### What to do
From the data underneath, reproduce exactly the stretch that begins at the line with "ATOM 37 C C" and ends after the line with "ATOM 58 C CA".

▽

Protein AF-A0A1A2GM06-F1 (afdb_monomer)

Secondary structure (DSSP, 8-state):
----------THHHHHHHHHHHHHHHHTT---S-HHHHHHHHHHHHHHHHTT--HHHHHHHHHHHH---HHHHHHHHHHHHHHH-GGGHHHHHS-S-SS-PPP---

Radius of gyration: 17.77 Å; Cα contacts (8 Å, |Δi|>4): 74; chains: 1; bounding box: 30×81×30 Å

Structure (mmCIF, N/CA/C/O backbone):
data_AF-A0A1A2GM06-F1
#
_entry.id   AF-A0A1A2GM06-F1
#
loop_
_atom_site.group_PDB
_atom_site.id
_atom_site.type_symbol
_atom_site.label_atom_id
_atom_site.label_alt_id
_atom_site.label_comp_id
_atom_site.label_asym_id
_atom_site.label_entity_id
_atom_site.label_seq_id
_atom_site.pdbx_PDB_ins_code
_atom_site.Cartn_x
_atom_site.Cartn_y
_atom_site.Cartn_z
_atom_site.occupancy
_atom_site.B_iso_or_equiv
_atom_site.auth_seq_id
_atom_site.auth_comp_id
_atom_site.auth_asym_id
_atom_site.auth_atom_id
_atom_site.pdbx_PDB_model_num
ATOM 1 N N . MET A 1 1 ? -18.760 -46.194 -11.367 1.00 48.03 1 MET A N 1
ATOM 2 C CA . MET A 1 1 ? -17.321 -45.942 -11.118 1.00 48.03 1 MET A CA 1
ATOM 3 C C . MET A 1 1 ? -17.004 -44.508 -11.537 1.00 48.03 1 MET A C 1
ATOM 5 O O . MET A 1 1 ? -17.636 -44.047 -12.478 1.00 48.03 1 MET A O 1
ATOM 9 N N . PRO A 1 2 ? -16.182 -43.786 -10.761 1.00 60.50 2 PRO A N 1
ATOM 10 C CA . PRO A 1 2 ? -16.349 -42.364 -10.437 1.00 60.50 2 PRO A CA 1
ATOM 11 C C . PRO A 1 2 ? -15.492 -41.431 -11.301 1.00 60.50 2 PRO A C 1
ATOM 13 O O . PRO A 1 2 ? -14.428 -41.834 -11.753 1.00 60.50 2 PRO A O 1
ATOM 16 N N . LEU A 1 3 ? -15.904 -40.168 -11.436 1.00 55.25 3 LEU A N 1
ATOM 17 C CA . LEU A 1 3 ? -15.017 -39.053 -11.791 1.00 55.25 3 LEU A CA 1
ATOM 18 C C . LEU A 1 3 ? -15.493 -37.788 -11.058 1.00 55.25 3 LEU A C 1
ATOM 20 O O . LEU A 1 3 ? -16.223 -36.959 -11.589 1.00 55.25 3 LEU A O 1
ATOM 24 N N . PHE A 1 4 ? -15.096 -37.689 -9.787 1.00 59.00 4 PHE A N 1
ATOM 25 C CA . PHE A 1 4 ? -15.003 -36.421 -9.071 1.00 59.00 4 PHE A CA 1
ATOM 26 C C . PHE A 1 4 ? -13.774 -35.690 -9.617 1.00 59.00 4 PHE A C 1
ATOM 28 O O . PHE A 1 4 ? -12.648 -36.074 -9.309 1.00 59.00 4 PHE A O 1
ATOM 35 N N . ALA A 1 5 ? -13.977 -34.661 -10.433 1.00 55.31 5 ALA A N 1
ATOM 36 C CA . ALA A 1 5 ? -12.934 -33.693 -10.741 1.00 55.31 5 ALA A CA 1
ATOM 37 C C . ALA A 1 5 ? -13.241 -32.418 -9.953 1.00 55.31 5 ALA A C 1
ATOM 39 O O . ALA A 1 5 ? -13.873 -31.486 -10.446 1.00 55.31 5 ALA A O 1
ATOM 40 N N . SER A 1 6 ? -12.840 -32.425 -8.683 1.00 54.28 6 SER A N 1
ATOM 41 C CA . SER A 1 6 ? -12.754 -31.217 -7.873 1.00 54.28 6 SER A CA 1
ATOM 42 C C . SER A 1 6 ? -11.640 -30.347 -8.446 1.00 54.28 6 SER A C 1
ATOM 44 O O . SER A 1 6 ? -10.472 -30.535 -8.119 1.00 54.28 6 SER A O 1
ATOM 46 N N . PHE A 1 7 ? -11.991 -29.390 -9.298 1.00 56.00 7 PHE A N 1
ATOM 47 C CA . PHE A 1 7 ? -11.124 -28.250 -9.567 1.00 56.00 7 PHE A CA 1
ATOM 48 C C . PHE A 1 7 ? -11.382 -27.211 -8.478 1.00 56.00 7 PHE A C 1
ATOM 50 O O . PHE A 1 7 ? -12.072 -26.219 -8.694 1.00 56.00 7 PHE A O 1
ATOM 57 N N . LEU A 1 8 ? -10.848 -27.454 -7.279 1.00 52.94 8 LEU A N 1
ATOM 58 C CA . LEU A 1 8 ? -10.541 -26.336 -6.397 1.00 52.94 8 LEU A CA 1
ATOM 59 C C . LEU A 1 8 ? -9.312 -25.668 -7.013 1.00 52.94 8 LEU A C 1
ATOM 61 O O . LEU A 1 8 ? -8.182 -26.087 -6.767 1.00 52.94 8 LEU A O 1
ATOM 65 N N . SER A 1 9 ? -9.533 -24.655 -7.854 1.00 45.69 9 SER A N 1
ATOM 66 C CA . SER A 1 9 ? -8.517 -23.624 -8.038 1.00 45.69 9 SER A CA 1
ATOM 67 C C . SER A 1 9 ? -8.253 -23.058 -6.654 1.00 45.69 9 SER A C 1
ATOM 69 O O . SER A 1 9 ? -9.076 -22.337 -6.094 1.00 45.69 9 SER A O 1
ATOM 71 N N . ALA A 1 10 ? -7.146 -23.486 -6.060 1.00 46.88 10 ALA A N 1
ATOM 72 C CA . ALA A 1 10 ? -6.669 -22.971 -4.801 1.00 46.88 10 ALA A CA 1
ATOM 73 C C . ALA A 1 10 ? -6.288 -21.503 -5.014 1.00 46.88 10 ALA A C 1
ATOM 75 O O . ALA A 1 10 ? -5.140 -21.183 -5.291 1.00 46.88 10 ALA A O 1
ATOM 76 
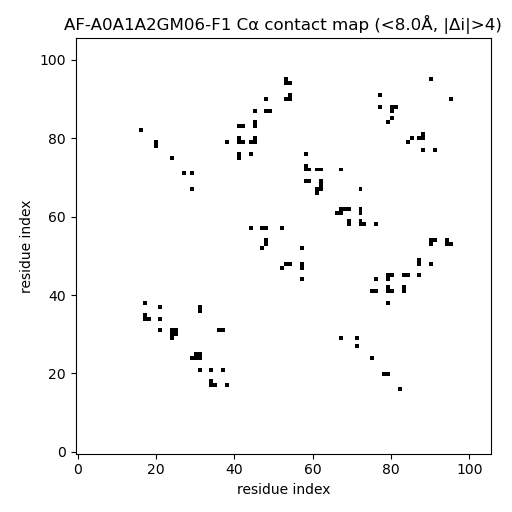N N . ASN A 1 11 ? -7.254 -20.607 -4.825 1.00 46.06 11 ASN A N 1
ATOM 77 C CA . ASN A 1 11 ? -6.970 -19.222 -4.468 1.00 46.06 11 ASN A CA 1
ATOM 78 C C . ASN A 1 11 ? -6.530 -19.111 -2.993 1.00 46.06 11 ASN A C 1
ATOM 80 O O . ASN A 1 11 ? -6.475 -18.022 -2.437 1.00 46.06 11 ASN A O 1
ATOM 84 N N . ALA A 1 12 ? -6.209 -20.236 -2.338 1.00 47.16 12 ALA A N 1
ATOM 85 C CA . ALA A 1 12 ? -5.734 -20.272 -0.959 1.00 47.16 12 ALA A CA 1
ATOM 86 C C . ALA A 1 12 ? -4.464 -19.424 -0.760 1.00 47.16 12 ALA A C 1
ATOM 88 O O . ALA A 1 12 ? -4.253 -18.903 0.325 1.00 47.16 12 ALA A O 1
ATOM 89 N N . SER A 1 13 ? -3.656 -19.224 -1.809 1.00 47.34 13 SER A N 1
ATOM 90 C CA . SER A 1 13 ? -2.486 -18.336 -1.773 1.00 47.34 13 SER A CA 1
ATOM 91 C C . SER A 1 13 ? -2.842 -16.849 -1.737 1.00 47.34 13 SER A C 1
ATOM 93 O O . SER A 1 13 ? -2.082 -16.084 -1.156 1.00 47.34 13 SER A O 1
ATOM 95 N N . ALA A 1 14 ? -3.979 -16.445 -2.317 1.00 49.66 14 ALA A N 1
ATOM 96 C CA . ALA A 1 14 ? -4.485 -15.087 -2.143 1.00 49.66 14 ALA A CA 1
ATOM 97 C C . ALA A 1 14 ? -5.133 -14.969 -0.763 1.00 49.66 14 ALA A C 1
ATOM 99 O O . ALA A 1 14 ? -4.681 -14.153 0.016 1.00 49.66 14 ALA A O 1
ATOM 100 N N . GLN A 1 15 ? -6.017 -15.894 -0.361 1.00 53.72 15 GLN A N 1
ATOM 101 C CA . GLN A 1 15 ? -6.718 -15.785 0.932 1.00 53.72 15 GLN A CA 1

△

### Your response
ATOM 37 C C . ALA A 1 5 ? -13.241 -32.418 -9.953 1.00 55.31 5 ALA A C 1
ATOM 39 O O . ALA A 1 5 ? -13.873 -31.486 -10.446 1.00 55.31 5 ALA A O 1
ATOM 40 N N . SER A 1 6 ? -12.840 -32.425 -8.683 1.00 54.28 6 SER A N 1
ATOM 41 C CA . SER A 1 6 ? -12.754 -31.217 -7.873 1.00 54.28 6 SER A CA 1
ATOM 42 C C . SER A 1 6 ? -11.640 -30.347 -8.446 1.00 54.28 6 SER A C 1
ATOM 44 O O . SER A 1 6 ? -10.472 -30.535 -8.119 1.00 54.28 6 SER A O 1
ATOM 46 N N . PHE A 1 7 ? -11.991 -29.390 -9.298 1.00 56.00 7 PHE A N 1
ATOM 47 C CA . PHE A 1 7 ? -11.124 -28.250 -9.567 1.00 56.00 7 PHE A CA 1
ATOM 48 C C . PHE A 1 7 ? -11.382 -27.211 -8.478 1.00 56.00 7 PHE A C 1
ATOM 50 O O . PHE A 1 7 ? -12.072 -26.219 -8.694 1.00 56.00 7 PHE A O 1
ATOM 57 N N . LEU A 1 8 ? -10.848 -27.454 -7.279 1.00 52.94 8 LEU A N 1
ATOM 58 C CA . LEU A 1 8 ? -10.541 -26.336 -6.397 1.00 52.94 8 LEU A CA 1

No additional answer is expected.